*EXERCISE AIM*.
All lines from the one that mentions "ATOM 115 O O" through the last of the entries below must be copied exactly, with both ends kept.

*DATA TO PROCESS*.

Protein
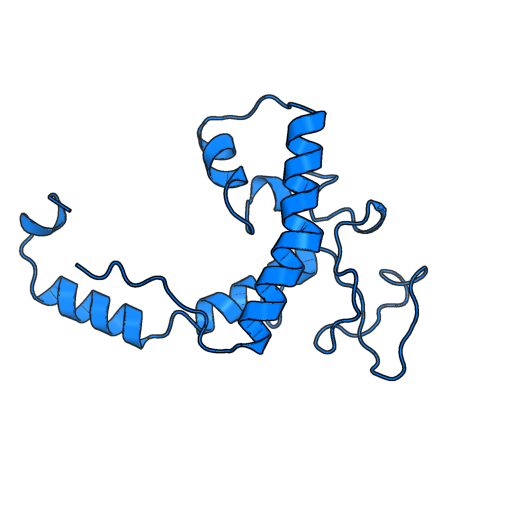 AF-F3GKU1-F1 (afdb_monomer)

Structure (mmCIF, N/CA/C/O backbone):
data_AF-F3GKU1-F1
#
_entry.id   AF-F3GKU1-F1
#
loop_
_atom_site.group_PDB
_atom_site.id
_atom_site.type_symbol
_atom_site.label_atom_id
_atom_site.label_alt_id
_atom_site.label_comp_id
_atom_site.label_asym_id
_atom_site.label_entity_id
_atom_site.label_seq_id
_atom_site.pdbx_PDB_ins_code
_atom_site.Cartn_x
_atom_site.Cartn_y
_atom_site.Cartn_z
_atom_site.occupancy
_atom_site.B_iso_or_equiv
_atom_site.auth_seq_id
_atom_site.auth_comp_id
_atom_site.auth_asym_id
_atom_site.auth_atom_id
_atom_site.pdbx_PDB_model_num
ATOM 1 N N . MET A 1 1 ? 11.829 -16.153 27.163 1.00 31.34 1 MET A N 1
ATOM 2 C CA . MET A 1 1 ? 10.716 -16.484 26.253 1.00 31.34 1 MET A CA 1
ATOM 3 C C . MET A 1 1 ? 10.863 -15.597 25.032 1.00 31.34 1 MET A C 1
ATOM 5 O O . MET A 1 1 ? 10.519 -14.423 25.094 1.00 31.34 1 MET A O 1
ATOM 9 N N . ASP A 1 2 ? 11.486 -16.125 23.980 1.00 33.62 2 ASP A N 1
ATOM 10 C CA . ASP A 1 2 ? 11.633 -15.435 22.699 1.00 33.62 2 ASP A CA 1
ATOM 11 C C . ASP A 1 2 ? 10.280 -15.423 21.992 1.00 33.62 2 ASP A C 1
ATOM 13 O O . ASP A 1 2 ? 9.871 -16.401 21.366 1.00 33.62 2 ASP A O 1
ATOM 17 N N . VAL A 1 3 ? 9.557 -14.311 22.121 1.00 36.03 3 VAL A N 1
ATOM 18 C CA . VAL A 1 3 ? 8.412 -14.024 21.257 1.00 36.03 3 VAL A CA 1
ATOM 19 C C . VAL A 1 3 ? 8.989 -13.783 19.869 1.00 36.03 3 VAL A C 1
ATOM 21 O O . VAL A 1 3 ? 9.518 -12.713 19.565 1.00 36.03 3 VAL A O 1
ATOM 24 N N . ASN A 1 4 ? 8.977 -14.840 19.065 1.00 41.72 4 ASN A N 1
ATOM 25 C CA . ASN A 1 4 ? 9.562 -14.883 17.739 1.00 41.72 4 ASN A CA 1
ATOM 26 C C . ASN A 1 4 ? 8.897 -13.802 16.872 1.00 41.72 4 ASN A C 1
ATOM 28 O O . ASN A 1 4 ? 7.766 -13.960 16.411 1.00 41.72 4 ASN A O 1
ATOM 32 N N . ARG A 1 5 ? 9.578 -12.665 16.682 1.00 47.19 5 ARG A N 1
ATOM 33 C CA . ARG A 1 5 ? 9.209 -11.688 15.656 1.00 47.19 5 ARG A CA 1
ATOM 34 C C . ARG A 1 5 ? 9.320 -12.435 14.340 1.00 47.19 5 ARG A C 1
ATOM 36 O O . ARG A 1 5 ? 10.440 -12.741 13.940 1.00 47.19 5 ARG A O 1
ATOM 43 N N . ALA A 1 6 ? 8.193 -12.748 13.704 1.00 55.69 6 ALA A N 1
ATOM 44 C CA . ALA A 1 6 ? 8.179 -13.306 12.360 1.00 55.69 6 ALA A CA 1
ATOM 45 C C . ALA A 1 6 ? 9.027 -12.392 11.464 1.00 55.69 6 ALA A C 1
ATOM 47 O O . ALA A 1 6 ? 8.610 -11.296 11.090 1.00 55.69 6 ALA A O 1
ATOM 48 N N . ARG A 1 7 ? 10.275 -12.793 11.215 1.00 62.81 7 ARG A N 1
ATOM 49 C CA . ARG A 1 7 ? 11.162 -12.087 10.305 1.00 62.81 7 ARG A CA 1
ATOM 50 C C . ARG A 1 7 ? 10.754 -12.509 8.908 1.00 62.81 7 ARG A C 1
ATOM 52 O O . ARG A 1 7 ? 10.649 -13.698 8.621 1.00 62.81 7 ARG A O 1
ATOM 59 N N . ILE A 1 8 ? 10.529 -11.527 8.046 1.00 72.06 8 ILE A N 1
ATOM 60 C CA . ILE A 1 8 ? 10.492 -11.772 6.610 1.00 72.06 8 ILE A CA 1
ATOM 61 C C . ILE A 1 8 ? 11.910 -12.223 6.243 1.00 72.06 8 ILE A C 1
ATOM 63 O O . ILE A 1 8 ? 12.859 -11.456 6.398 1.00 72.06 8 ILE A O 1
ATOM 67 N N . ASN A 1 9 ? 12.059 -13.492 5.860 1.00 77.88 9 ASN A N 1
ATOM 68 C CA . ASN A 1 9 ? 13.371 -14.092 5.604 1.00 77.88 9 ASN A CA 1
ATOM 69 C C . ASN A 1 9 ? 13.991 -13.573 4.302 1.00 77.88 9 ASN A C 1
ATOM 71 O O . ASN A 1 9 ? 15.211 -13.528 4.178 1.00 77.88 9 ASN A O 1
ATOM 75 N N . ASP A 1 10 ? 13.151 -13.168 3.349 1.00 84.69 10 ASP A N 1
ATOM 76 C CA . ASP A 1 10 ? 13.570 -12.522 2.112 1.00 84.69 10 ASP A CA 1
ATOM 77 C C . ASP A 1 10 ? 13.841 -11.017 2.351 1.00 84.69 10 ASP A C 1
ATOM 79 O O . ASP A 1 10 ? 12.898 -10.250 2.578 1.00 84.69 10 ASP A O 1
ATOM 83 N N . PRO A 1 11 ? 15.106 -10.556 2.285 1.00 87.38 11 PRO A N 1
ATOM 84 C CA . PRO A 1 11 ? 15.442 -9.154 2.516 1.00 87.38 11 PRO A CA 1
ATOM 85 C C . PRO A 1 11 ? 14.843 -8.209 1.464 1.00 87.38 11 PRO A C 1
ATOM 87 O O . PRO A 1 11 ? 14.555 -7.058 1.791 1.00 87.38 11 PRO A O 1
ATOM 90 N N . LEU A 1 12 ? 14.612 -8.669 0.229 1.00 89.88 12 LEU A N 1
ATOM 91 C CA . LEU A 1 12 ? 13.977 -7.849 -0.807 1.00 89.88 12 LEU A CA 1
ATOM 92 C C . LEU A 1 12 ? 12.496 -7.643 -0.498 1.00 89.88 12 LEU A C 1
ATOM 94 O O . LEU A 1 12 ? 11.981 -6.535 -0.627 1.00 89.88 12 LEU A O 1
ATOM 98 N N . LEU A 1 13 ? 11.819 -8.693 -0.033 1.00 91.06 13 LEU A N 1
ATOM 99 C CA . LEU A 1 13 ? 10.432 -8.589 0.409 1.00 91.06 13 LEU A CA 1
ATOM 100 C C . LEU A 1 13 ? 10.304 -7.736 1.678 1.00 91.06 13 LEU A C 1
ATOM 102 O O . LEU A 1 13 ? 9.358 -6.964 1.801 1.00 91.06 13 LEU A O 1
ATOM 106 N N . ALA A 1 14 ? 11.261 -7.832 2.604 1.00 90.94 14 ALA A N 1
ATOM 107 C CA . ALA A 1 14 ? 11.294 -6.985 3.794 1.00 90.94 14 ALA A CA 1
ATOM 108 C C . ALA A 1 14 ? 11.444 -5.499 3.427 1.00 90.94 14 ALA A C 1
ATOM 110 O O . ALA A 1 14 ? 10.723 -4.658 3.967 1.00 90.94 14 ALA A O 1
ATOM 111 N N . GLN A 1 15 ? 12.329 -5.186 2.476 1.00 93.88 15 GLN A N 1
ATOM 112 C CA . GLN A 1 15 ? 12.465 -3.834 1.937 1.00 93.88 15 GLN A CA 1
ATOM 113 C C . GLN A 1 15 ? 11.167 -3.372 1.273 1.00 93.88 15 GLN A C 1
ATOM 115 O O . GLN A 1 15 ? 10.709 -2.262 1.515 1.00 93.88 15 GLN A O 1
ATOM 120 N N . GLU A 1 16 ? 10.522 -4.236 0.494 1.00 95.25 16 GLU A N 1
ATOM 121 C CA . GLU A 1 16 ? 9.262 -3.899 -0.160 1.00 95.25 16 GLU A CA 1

*THE ANSWER*.
ATOM 115 O O . GLN A 1 15 ? 10.709 -2.262 1.515 1.00 93.88 15 GLN A O 1
ATOM 120 N N . GLU A 1 16 ? 10.522 -4.236 0.494 1.00 95.25 16 GLU A N 1
ATOM 121 C CA . GLU A 1 16 ? 9.262 -3.899 -0.160 1.00 95.25 16 GLU A CA 1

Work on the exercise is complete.